新宿毒電波通信 第二号 「この家無を見よ」Vol.2「悲劇の誕生」
アウトドア哲学 この家無を見よ
悲劇の誕生
鶴内手刀
生きることはカネを支払うことだ。ただ生きているだけで金銭を支払わねばならない。居酒屋でビールを飲みとんぺい焼きを食った場合、金銭を支払うのは理解できる。しかし家賃はいったいどういうことなのだろう。そこに暮らすだけでカネを支払わないといけないというのは、結構すごいことなのではないだろうか。私はながらく当たり前に家賃をおさめてきたが、腹が立ってきた。なぜ生きるために働かなければならないのだ。生きているだけで私たちは素晴らしいのではないのか。

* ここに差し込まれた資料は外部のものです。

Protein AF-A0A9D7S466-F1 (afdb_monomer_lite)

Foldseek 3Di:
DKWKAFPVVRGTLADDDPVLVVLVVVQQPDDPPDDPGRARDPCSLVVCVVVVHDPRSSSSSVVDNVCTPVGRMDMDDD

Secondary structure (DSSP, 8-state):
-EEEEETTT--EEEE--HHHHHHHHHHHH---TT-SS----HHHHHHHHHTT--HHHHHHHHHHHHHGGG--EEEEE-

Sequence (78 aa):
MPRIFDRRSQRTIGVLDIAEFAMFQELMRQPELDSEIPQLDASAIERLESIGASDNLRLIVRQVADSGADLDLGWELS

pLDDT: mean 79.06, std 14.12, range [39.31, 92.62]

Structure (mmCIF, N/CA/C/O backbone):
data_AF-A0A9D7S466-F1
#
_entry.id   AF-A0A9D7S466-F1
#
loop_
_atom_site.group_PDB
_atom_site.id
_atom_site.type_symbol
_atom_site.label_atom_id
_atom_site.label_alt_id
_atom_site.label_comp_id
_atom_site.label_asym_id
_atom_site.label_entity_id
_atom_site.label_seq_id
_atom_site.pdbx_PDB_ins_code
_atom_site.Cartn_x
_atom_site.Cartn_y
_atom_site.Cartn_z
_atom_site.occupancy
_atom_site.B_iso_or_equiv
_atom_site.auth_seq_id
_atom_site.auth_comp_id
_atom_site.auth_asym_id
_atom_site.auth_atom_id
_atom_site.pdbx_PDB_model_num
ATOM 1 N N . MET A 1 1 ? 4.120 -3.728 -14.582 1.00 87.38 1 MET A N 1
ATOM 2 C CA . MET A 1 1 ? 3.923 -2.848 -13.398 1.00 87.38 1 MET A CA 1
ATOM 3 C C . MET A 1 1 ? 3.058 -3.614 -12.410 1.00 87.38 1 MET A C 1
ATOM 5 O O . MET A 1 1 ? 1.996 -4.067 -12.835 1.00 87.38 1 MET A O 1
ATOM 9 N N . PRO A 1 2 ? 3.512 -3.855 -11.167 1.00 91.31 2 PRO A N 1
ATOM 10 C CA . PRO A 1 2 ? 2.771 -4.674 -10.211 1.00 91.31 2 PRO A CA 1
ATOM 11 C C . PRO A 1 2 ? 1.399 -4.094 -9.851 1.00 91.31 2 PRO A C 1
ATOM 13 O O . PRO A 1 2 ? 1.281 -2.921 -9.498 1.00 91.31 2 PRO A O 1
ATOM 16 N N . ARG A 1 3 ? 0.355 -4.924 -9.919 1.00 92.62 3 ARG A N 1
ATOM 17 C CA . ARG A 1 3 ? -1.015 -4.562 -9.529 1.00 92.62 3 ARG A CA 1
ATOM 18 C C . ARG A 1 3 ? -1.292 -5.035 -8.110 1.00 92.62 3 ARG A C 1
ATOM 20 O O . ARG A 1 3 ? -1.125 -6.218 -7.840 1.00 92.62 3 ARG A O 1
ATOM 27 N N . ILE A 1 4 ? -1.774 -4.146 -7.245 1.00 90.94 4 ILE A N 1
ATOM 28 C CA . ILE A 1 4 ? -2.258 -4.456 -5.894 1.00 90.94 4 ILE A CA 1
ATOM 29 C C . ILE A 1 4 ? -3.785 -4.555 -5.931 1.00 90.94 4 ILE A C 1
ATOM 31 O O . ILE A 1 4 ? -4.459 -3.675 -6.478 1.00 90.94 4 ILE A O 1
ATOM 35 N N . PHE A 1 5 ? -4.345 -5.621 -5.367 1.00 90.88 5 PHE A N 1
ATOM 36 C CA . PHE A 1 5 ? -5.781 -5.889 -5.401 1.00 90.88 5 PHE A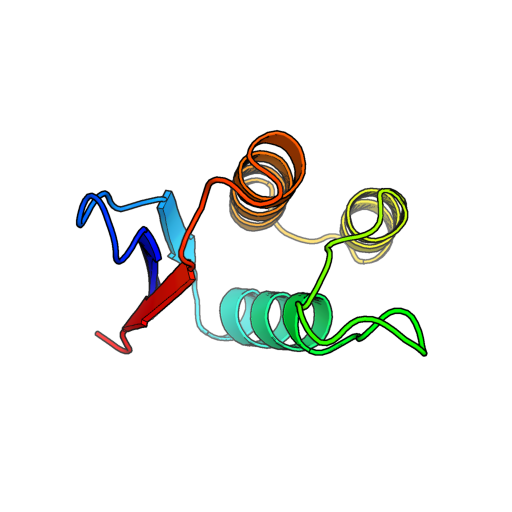 CA 1
ATOM 37 C C . PHE A 1 5 ? -6.272 -6.573 -4.123 1.00 90.88 5 PHE A C 1
ATOM 39 O O . PHE A 1 5 ? -5.506 -7.219 -3.415 1.00 90.88 5 PHE A O 1
ATOM 46 N N . ASP A 1 6 ? -7.566 -6.444 -3.846 1.00 89.44 6 ASP A N 1
ATOM 47 C CA . ASP A 1 6 ? -8.264 -7.254 -2.850 1.00 89.44 6 ASP A CA 1
ATOM 48 C C . ASP A 1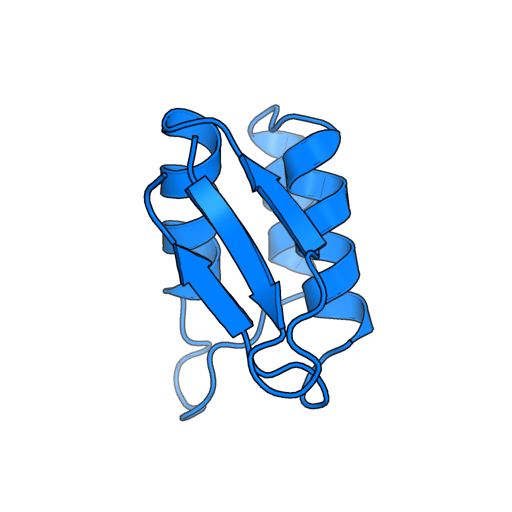 6 ? -8.680 -8.584 -3.494 1.00 89.44 6 ASP A C 1
ATOM 50 O O . ASP A 1 6 ? -9.442 -8.600 -4.461 1.00 89.44 6 ASP A O 1
ATOM 54 N N . ARG A 1 7 ? -8.192 -9.712 -2.982 1.00 87.31 7 ARG A N 1
ATOM 55 C CA . ARG A 1 7 ? -8.511 -11.065 -3.451 1.00 87.31 7 ARG A CA 1
ATOM 56 C C . ARG A 1 7 ? -9.971 -11.421 -3.219 1.00 87.31 7 ARG A C 1
ATOM 58 O O . ARG A 1 7 ? -10.537 -12.152 -4.035 1.00 87.31 7 ARG A O 1
ATOM 65 N N . ARG A 1 8 ? -10.591 -10.893 -2.159 1.00 87.38 8 ARG A N 1
ATOM 66 C CA . ARG A 1 8 ? -11.980 -11.204 -1.811 1.00 87.38 8 ARG A CA 1
ATOM 67 C C . ARG A 1 8 ? -12.953 -10.596 -2.813 1.00 87.38 8 ARG A C 1
ATOM 69 O O . ARG A 1 8 ? -13.849 -11.288 -3.288 1.00 87.38 8 ARG A O 1
ATOM 76 N N . SER A 1 9 ? -12.773 -9.318 -3.145 1.00 89.00 9 SER A N 1
ATOM 77 C CA . SER A 1 9 ? -13.631 -8.606 -4.103 1.00 89.00 9 SER A CA 1
ATOM 78 C C . SER A 1 9 ? -13.089 -8.560 -5.535 1.00 89.00 9 SER A C 1
ATOM 80 O O . SER A 1 9 ? 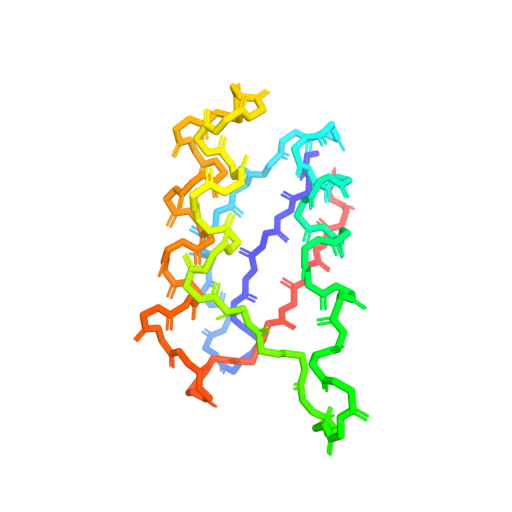-13.798 -8.111 -6.433 1.00 89.00 9 SER A O 1
ATOM 82 N N . GLN A 1 10 ? -11.845 -8.993 -5.765 1.00 88.25 10 GLN A N 1
ATOM 83 C CA . GLN A 1 10 ? -11.095 -8.818 -7.020 1.00 88.25 10 GLN A CA 1
ATOM 84 C C . GLN A 1 10 ? -10.904 -7.345 -7.435 1.00 88.25 10 GLN A C 1
ATOM 86 O O . GLN A 1 10 ? -10.504 -7.052 -8.566 1.00 88.25 10 GLN A O 1
ATOM 91 N N . ARG A 1 11 ? -11.166 -6.396 -6.527 1.00 90.12 11 ARG A N 1
ATOM 92 C CA . ARG A 1 11 ? -11.022 -4.961 -6.779 1.00 90.12 11 ARG A CA 1
ATOM 93 C C . ARG A 1 11 ? -9.547 -4.567 -6.816 1.00 90.12 11 ARG A C 1
ATOM 95 O O . ARG A 1 11 ? -8.802 -4.835 -5.879 1.00 90.12 11 ARG A O 1
ATOM 102 N N . THR A 1 12 ? -9.148 -3.833 -7.852 1.00 91.25 12 THR A N 1
ATOM 103 C CA . THR A 1 12 ? -7.831 -3.180 -7.899 1.00 91.25 12 THR A CA 1
ATOM 104 C C . THR A 1 12 ? -7.768 -2.026 -6.896 1.00 91.25 12 THR A C 1
ATOM 106 O O . THR A 1 12 ? -8.627 -1.141 -6.904 1.00 91.25 12 THR A O 1
ATOM 109 N N . ILE A 1 13 ? -6.733 -2.036 -6.059 1.00 90.06 13 ILE A N 1
ATOM 110 C CA . ILE A 1 13 ? -6.415 -0.980 -5.089 1.00 90.06 13 ILE A CA 1
ATOM 111 C C . ILE A 1 13 ? -5.501 0.049 -5.752 1.00 90.06 13 ILE A C 1
ATOM 113 O O . ILE A 1 13 ? -5.739 1.248 -5.662 1.00 90.06 13 ILE A O 1
ATOM 117 N N . GLY A 1 14 ? -4.499 -0.425 -6.494 1.00 90.75 14 GLY A N 1
ATOM 118 C CA . GLY A 1 14 ? -3.601 0.441 -7.242 1.00 90.75 14 GLY A CA 1
ATOM 119 C C . GLY A 1 14 ? -2.575 -0.328 -8.061 1.00 90.75 14 GLY A C 1
ATOM 120 O O . GLY A 1 14 ? -2.522 -1.558 -8.039 1.00 90.75 14 GLY A O 1
ATOM 121 N N . VAL A 1 15 ? -1.772 0.415 -8.811 1.00 92.44 15 VAL A N 1
ATOM 122 C CA . VAL A 1 15 ? -0.654 -0.110 -9.599 1.00 92.44 15 VAL A CA 1
ATOM 123 C C . VAL 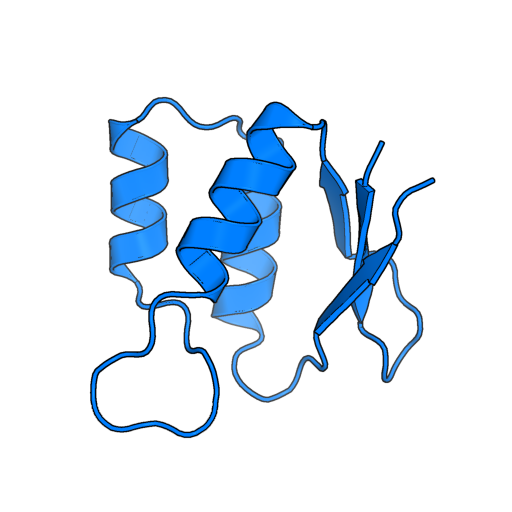A 1 15 ? 0.589 0.634 -9.156 1.00 92.44 15 VAL A C 1
ATOM 125 O O . VAL A 1 15 ? 0.553 1.855 -9.035 1.00 92.44 15 VAL A O 1
ATOM 128 N N . LEU A 1 16 ? 1.658 -0.106 -8.904 1.00 90.94 16 LEU A N 1
ATOM 129 C CA . LEU A 1 16 ? 2.945 0.426 -8.487 1.00 90.94 16 LEU A CA 1
ATOM 130 C C . LEU A 1 16 ? 3.963 0.224 -9.607 1.00 90.94 16 LEU A C 1
ATOM 132 O O . LEU A 1 16 ? 3.839 -0.697 -10.423 1.00 90.94 16 LEU A O 1
ATOM 136 N N . ASP A 1 17 ? 4.985 1.067 -9.654 1.00 92.50 17 ASP A N 1
ATOM 137 C CA . ASP A 1 17 ? 6.213 0.709 -10.352 1.00 92.50 17 ASP A CA 1
ATOM 138 C C . ASP A 1 17 ? 7.021 -0.328 -9.545 1.00 92.50 17 ASP A C 1
ATOM 140 O O . ASP A 1 17 ? 6.633 -0.763 -8.461 1.00 92.50 17 ASP A O 1
ATOM 144 N N . ILE A 1 18 ? 8.140 -0.793 -10.101 1.00 90.25 18 ILE A N 1
ATOM 145 C CA . ILE A 1 18 ? 8.952 -1.838 -9.461 1.00 90.25 18 ILE A CA 1
ATOM 146 C C . ILE A 1 18 ? 9.623 -1.346 -8.168 1.00 90.25 18 ILE A C 1
ATOM 148 O O . ILE A 1 18 ? 9.738 -2.119 -7.218 1.00 90.25 18 ILE A O 1
ATOM 152 N N . ALA A 1 19 ? 10.061 -0.086 -8.117 1.00 89.25 19 ALA A N 1
ATOM 153 C CA . ALA A 1 19 ? 10.710 0.480 -6.938 1.00 89.25 19 ALA A CA 1
ATOM 154 C C . ALA A 1 19 ? 9.691 0.699 -5.811 1.00 89.25 19 ALA A C 1
ATOM 156 O O . ALA A 1 19 ? 9.927 0.306 -4.670 1.00 89.25 19 ALA A O 1
ATOM 157 N N . GLU A 1 20 ? 8.526 1.250 -6.145 1.00 90.50 20 GLU A N 1
ATOM 158 C CA . GLU A 1 20 ? 7.403 1.416 -5.228 1.00 90.50 20 GLU A CA 1
ATOM 159 C C . GLU A 1 20 ? 6.896 0.070 -4.707 1.00 90.50 20 GLU A C 1
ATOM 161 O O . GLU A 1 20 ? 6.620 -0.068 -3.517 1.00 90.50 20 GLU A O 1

私が若い頃働いていた運送屋では、人手が足りない時は当日ホームレスのおっちゃんを捕まえて現場に行き、共に労働し、日当をその場で支払っていた。「この金でちゃんと風呂入ってこいよ」と伝えてもおっちゃんは翌日も臭いままでニコニコしていた。彼は公園やガード下で暮らして、たまに働いたら酒を飲んで簡易宿泊施設に泊まる。若かった私はこうはなりたくないなと思うと同時に、彼の暮らしに少し興味があった。私は私であり社会ではないので、社会の外でも私であることができるはずだ。
その後のっぴきならない事情で私は少しの間ホームレスになった。